MicroWorkshop | Robotics – May 27
Presenting was an impressive group of experts that together covered a considerable breadth of robotics research – including human-robot interactions, storm tracking via UAVs, underwater robotics, and autonomous vehicles. Dr. Christopher Clark moderated the workshop.
Maja Mataric | Socially Assistive Robotics: Reshaping Interaction and Care
The nexus of in-home intelligent assistants, activity tracking, and machine learning creates opportunities for personalized virtual and physical agents/robots that can positively impact user health and quality of life. Well beyond providing information, such agents can serve as physical and mental health and education coaches and companions that support positive behavior change. However, sustaining user engagement and motivation over long-term interactions presents complex challenges. Our work over the past 15 years has addressed those challenges by developing human-machine (human-robot) interaction methods for socially assistive robotics that utilize multi-modal interaction data and expressive agent behavior to monitor, coach, and motivate users to engage in health- and wellness-promoting activities. This talk will very briefly touch on methods and results of modeling, learning, and personalizing user motivation, engagement, and coaching of healthy children and adults, as well as stroke patients, Alzheimer’s patients, and children with autism spectrum disorders, in short and long-term (month+) deployments in schools, therapy centers, and homes.

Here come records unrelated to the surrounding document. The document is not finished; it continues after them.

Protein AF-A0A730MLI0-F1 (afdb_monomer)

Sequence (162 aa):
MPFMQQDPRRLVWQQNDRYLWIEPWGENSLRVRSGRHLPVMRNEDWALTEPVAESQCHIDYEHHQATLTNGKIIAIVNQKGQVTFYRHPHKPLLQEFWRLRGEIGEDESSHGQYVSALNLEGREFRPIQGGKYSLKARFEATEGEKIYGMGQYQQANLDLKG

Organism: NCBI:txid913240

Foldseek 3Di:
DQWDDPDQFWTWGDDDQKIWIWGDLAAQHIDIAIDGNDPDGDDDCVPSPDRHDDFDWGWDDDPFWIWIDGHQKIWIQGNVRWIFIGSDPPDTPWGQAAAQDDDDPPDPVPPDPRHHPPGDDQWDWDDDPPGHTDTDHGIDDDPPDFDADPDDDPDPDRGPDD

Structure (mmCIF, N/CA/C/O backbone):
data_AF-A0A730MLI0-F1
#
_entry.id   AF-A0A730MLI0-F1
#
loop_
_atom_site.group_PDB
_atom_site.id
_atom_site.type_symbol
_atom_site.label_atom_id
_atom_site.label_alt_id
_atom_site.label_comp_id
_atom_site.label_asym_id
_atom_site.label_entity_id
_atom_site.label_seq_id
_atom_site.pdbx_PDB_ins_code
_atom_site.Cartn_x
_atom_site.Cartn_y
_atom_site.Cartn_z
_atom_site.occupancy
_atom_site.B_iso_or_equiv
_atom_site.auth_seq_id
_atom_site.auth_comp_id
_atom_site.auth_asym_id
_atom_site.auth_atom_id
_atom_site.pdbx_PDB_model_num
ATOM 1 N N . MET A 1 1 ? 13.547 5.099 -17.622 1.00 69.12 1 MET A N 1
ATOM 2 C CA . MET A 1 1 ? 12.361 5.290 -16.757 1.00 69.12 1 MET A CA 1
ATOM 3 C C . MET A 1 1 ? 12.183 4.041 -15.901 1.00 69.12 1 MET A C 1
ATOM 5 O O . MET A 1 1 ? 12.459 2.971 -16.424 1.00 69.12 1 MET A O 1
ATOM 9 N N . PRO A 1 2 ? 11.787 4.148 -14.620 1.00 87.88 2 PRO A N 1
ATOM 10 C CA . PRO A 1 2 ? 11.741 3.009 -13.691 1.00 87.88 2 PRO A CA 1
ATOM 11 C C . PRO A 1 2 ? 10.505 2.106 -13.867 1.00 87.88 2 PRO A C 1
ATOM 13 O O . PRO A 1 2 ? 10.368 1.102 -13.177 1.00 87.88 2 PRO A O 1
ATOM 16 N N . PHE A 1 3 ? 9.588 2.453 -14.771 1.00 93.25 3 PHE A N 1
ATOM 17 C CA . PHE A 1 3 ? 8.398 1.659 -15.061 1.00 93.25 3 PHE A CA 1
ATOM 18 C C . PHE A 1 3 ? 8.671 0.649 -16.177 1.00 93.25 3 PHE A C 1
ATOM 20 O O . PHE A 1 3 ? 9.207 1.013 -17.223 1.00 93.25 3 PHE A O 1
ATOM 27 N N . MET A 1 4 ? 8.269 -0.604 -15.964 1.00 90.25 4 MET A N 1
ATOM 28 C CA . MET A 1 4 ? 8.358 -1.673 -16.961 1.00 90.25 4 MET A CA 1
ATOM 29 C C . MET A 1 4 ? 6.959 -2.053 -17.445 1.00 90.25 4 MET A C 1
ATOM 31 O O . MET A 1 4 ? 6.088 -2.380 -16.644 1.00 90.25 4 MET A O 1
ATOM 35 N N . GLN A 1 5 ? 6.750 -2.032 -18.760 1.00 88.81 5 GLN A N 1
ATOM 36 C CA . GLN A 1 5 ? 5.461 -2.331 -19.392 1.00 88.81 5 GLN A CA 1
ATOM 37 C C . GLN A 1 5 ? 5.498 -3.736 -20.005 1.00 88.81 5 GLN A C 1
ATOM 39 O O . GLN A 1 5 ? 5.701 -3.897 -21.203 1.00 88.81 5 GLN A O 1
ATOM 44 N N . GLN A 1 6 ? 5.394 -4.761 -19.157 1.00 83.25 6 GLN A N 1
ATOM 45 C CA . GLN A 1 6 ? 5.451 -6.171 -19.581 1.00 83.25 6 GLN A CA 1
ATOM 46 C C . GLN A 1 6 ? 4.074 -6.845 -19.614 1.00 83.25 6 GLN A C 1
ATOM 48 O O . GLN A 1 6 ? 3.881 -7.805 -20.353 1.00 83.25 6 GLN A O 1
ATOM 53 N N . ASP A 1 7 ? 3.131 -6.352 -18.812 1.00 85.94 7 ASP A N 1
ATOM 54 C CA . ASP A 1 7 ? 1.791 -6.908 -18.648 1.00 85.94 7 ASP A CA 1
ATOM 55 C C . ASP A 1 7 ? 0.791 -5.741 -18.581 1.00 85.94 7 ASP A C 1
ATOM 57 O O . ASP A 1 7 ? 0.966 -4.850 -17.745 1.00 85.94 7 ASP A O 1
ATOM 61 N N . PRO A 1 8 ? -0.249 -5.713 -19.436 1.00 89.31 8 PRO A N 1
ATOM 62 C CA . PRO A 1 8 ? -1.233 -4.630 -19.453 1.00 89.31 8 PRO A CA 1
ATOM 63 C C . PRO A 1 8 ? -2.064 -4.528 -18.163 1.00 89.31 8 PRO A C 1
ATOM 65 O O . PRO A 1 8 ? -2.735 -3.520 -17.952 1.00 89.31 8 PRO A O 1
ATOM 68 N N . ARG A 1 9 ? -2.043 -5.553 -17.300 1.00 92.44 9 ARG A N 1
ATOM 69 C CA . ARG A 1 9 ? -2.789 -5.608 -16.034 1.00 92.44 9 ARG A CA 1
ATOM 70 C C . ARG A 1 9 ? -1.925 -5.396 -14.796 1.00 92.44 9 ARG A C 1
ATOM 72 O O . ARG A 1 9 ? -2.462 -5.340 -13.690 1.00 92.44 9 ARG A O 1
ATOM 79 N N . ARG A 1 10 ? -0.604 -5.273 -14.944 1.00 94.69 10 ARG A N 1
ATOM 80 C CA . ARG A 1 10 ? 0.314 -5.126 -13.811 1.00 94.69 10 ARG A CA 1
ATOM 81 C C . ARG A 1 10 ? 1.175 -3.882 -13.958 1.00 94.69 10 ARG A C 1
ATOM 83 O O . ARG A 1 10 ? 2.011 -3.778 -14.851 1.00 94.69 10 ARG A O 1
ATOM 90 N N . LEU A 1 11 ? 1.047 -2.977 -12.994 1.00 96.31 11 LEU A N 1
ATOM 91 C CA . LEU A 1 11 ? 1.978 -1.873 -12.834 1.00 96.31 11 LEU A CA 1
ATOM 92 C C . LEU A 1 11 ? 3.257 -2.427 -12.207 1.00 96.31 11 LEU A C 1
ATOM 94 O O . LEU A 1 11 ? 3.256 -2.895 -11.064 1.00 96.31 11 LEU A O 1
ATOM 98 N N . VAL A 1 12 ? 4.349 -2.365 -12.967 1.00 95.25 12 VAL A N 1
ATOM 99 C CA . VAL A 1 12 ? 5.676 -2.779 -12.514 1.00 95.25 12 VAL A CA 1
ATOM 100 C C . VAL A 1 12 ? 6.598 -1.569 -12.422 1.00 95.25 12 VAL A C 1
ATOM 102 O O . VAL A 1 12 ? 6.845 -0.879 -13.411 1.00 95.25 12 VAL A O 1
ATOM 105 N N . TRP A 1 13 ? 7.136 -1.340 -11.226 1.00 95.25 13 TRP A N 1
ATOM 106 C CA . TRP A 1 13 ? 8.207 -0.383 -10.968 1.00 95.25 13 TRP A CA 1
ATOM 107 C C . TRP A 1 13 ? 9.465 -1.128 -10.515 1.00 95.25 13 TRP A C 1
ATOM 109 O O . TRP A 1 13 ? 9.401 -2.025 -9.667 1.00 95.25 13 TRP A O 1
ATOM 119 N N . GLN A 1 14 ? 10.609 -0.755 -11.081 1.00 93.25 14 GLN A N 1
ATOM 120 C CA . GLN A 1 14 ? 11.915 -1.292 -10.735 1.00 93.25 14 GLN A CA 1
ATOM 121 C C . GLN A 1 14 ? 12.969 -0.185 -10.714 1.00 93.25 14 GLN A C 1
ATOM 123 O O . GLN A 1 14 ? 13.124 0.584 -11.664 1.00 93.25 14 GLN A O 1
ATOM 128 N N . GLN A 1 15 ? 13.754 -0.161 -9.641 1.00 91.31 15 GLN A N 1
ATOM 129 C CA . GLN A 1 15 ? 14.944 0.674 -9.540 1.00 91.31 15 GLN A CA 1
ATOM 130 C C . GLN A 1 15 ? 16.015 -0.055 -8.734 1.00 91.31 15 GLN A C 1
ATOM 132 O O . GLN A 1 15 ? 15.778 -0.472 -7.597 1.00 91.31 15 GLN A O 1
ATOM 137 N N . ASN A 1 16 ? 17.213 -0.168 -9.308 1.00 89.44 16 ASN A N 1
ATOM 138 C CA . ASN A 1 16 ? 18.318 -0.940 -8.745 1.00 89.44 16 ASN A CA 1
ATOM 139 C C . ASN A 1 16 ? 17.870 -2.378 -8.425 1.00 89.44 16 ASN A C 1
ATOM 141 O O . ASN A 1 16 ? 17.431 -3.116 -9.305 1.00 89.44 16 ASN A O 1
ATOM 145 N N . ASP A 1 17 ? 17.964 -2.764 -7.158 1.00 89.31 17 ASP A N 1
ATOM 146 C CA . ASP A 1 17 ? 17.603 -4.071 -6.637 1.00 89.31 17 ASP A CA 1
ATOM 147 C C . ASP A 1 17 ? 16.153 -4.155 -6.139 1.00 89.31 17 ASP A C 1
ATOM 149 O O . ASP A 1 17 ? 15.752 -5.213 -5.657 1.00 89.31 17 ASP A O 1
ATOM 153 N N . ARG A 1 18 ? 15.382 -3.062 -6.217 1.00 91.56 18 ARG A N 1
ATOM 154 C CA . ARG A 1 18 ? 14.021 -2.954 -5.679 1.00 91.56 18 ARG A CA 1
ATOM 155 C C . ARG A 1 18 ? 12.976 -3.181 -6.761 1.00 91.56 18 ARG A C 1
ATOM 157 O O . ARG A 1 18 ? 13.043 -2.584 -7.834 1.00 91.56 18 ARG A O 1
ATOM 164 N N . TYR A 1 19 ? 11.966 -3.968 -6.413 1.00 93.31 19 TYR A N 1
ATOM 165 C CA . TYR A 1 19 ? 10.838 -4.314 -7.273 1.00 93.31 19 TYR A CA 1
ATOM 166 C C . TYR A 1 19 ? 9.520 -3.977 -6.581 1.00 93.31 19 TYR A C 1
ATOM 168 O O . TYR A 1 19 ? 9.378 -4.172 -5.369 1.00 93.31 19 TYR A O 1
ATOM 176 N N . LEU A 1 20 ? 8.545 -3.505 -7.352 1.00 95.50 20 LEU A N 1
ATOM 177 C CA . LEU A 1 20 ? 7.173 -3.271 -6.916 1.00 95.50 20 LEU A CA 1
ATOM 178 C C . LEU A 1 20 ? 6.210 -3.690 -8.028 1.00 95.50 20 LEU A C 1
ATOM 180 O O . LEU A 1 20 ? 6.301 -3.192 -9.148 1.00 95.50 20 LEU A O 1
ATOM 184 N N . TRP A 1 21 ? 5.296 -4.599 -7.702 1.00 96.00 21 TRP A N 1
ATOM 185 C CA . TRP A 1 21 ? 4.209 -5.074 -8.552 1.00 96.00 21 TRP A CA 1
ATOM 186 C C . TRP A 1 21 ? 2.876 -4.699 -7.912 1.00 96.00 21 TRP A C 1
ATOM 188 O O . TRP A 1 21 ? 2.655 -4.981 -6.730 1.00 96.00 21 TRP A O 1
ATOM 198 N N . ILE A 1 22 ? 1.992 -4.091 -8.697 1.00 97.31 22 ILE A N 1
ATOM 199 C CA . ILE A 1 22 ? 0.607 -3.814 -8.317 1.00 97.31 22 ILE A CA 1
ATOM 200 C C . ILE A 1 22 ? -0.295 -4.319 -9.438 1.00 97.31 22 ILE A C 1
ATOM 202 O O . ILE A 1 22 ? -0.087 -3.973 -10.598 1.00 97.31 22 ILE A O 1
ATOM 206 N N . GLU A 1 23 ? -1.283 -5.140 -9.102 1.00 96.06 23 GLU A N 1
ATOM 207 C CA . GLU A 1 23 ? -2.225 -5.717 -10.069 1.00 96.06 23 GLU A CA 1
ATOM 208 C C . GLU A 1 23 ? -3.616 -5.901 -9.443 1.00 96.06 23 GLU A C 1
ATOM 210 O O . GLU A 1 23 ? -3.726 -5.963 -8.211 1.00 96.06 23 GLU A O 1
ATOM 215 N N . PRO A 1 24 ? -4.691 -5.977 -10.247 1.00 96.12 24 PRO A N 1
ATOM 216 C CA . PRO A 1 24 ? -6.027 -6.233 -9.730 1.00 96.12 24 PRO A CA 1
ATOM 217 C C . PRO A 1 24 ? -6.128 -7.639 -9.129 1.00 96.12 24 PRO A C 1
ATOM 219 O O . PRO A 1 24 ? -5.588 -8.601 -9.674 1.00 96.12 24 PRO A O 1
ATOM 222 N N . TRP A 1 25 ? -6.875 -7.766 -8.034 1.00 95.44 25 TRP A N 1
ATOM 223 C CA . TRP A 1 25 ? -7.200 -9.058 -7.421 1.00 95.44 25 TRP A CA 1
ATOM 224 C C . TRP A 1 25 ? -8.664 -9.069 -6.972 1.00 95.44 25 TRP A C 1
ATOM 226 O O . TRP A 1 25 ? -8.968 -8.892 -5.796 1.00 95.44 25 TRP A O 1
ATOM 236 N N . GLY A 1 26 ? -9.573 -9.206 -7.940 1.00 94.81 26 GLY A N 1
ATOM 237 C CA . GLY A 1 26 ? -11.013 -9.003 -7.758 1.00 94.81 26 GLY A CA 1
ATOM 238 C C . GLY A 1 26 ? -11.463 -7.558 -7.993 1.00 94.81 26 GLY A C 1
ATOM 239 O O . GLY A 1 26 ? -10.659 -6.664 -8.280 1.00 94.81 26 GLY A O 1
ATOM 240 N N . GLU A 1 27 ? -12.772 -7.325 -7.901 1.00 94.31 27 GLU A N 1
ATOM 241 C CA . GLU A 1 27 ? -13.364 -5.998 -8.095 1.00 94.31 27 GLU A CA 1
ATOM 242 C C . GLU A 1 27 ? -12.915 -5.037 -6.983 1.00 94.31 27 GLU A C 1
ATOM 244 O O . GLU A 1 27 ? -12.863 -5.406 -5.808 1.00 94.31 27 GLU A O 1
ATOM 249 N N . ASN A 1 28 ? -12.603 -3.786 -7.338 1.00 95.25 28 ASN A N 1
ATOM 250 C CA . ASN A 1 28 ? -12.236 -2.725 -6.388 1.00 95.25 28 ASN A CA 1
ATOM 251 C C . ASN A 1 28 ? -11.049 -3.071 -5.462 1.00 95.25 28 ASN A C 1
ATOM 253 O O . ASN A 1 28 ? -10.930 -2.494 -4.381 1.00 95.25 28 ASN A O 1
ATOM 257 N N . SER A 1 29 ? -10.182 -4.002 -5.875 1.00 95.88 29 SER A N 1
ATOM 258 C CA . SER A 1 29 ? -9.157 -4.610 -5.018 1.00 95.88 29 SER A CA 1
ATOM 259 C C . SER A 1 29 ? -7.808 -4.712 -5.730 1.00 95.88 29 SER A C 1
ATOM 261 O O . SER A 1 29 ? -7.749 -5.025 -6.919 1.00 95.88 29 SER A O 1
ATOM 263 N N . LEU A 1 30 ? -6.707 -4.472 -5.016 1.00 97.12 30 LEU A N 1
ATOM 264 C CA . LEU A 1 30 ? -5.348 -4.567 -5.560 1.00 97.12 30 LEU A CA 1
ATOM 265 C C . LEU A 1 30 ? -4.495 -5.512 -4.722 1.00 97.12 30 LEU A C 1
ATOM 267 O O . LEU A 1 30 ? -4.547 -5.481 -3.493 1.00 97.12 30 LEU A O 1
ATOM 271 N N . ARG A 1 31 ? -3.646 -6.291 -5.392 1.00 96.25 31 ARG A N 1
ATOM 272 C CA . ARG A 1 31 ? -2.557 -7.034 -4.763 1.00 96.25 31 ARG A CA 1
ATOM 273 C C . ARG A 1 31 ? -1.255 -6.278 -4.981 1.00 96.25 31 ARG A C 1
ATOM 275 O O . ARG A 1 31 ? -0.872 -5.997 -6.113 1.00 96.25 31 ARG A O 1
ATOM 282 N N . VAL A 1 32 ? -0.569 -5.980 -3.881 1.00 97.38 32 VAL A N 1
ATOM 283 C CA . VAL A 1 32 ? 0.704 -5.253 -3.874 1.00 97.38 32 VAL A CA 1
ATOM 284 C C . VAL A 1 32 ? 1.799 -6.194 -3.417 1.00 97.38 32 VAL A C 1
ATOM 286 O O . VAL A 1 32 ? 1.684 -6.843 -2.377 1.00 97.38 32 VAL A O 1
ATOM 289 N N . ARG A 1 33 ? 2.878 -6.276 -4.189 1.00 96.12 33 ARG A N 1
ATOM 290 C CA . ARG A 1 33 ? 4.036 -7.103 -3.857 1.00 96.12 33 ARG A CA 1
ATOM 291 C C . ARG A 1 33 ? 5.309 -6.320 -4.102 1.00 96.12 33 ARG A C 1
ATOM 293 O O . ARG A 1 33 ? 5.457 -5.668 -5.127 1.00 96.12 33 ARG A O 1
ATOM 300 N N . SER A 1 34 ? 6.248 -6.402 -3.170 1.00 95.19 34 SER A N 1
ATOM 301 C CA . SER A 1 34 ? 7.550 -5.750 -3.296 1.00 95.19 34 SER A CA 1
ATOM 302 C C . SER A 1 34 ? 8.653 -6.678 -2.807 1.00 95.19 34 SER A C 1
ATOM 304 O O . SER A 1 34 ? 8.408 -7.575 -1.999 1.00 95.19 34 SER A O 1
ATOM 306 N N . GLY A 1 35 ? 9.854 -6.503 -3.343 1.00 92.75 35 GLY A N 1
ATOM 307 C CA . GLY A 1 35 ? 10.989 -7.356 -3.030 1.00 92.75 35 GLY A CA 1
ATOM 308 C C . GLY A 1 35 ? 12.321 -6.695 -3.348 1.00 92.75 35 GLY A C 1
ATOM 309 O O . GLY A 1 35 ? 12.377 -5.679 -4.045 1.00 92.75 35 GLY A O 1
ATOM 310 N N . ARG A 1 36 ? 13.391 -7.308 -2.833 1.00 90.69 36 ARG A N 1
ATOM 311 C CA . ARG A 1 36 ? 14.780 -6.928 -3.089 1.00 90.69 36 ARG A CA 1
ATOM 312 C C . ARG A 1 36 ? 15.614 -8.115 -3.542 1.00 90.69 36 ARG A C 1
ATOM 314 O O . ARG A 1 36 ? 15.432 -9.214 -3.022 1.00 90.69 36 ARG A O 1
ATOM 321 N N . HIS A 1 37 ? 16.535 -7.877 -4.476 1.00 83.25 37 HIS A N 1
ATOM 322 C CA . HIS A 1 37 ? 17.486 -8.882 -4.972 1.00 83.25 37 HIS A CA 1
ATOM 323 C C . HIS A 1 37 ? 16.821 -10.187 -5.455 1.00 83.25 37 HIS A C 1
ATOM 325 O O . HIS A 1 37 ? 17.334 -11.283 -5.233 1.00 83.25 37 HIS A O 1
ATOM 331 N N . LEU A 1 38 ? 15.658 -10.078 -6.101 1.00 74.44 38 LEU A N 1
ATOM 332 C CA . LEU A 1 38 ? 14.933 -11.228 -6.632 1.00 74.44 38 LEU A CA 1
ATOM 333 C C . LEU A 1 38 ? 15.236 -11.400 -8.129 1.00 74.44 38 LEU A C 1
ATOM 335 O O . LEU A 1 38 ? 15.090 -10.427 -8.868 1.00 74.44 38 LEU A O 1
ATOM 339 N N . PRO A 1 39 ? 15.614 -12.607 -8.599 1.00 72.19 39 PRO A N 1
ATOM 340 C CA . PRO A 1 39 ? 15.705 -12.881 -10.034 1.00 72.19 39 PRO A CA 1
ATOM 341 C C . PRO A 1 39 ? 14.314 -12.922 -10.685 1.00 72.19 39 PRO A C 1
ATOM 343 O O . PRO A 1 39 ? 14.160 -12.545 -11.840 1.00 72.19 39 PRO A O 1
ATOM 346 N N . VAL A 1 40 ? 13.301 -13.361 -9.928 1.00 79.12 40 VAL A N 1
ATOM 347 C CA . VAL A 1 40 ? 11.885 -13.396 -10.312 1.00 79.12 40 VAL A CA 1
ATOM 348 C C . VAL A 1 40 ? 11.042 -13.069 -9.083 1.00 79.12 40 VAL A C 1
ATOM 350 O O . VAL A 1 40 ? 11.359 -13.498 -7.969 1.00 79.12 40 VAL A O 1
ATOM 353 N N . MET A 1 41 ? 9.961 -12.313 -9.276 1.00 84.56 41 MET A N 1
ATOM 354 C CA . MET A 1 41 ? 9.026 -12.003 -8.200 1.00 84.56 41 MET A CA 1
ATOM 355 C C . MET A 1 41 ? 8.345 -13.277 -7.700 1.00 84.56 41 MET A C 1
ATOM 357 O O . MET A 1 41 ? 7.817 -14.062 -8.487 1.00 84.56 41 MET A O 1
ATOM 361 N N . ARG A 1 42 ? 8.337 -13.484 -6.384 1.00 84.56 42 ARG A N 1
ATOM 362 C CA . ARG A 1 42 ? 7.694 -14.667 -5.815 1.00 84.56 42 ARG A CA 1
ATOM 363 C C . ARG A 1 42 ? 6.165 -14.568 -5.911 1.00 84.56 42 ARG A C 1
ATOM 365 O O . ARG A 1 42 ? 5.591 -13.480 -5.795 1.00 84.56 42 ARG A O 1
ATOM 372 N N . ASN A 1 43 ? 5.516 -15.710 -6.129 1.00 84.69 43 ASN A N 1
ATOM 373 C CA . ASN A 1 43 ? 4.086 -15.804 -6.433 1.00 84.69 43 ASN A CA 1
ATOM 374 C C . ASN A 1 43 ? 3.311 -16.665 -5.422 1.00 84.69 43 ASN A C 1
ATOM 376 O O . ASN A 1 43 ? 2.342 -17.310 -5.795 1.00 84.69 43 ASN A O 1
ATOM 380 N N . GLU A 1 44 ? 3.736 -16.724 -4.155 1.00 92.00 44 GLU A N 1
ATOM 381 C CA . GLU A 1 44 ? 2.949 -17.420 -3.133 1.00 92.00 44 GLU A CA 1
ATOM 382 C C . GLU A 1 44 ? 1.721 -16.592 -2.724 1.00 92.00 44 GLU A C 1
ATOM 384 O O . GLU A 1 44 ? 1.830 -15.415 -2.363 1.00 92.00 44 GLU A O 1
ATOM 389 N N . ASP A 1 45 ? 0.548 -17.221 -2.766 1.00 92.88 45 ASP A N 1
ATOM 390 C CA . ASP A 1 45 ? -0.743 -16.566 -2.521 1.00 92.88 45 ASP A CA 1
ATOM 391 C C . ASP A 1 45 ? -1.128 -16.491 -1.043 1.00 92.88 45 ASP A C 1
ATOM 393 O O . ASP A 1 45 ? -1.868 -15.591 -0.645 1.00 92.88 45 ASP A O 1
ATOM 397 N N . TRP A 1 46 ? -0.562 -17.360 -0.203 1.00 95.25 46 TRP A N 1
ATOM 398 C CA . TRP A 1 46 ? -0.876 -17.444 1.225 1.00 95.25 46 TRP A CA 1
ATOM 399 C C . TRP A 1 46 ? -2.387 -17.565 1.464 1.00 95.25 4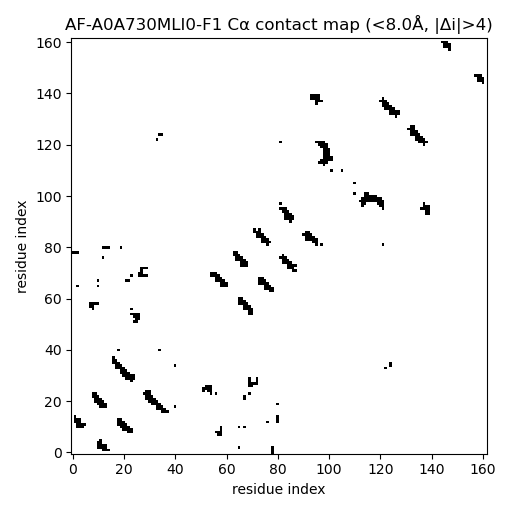6 TRP A C 1
ATOM 401 O O . TRP A 1 46 ? -2.956 -18.606 1.164 1.00 95.25 46 TRP A O 1
ATOM 411 N N . ALA A 1 47 ? -3.033 -16.526 1.998 1.00 95.31 47 ALA A N 1
ATOM 412 C CA . ALA A 1 47 ? -4.469 -16.504 2.267 1.00 95.31 47 ALA A CA 1
ATOM 413 C C . ALA A 1 47 ? -5.324 -16.091 1.051 1.00 95.31 47 ALA A C 1
ATOM 415 O O . ALA A 1 47 ? -6.546 -16.141 1.128 1.00 95.31 47 ALA A O 1
ATOM 416 N N . LEU A 1 48 ? -4.715 -15.681 -0.069 1.00 94.19 48 LEU A N 1
ATOM 417 C CA . LEU A 1 48 ? -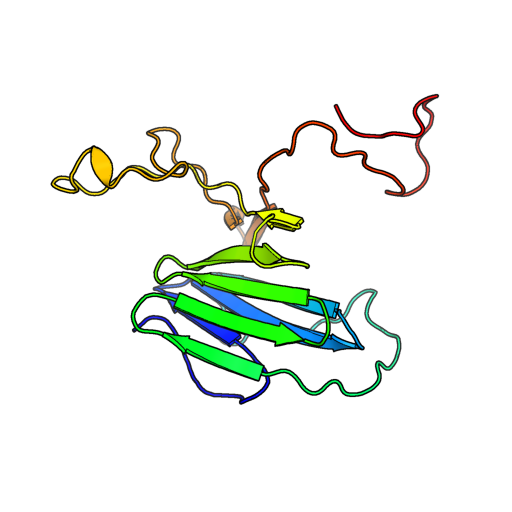5.418 -15.288 -1.297 1.00 94.19 48 LEU A CA 1
ATOM 418 C C . LEU A 1 48 ? -5.805 -16.517 -2.141 1.00 94.19 48 LEU A C 1
ATOM 420 O O . LEU A 1 48 ? -5.462 -16.598 -3.316 1.00 94.19 48 LEU A O 1
ATOM 424 N N . THR A 1 49 ? -6.465 -17.503 -1.531 1.00 90.00 49 THR A N 1
ATOM 425 C CA . THR A 1 49 ? -6.782 -18.798 -2.163 1.00 90.00 49 THR A CA 1
ATOM 426 C C . THR A 1 49 ? -8.100 -18.807 -2.927 1.00 90.00 49 THR A C 1
ATOM 428 O O . THR A 1 49 ? -8.334 -19.710 -3.730 1.00 90.00 49 THR A O 1
ATOM 431 N N . GLU A 1 50 ? -8.978 -17.840 -2.671 1.00 88.50 50 GLU A N 1
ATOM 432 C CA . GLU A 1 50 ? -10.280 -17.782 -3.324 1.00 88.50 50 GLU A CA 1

Eric Frew | Designing and Using Flying Robots to Study Tornados, Nature’s Most Violent Storms
The ability to understand and predict the dynamic behavior of our planet’s environment over multiple spatial and temporal scales remains an outstanding challenge for science and engineering. For the past 40+ years, sensors on spaceborne platforms have increasingly surveilled most of the Earth’s surface and atmosphere. However, a summary of US severe weather data shows no sustained reduction of fatalities or property losses. The Research and Engineering Center for Unmanned Vehicles at the University of Colorado Boulder has designed and deployed unmanned aircraft into supercell thunderstorms in order to improve our understanding and ability to forecast tornados, nature’s most violent storms. This presentation will describe the need for taking measurements inside severe storms, the design of an unmanned aircraft system to collect these measurements, and results from various field campaigns deploying aerial robots in severe weather.
Steve Waslander | Teaching Robots to See: 3D Perception for Autonomous Driving
The human world is a dynamic place, with people and vehicles moving freely and unpredictably throughout the environment. For robots to integrate safely into the human environment, a detailed understanding of the state and possible actions of all actors is needed in three-dimensional space. In this talk, I’ll briefly summarize the challenge of robust dynamic perception for robotics, and highlight how deep convolutional neural networks have enabled exciting advances in 3D object detection. I’ll also present some of the interesting approaches to 3D object detection being developed in my lab, specifically for the application of autonomous driving.
Geoff Hollinger | Marine Robotics: Planning, Decision Making, and Human-Robot Learning
Underwater gliders, propeller-driven submersibles, and other marine robots are increasingly being tasked with gathering information (e.g., in environmental monitoring, offshore inspection, and coastal surveillance scenarios). However, in most of these scenarios, human operators must carefully plan the mission to ensure completion of the task. Strict human oversight not only makes such deployments expensive and time-consuming but also makes some tasks impossible due to the requirement of reliable communication between the operator and the vehicle. We can mitigate these limitations by making the robotic information gatherers semi-autonomous, where the human provides high-level input to the system and the vehicle fills in the details on how to execute the plan. In this talk, I will show how a general framework that unifies information-theoretic optimization and physical motion planning makes semi-autonomous information gathering feasible in marine environments, allowing for optimized data collection across scientific, defense, and commercial applications.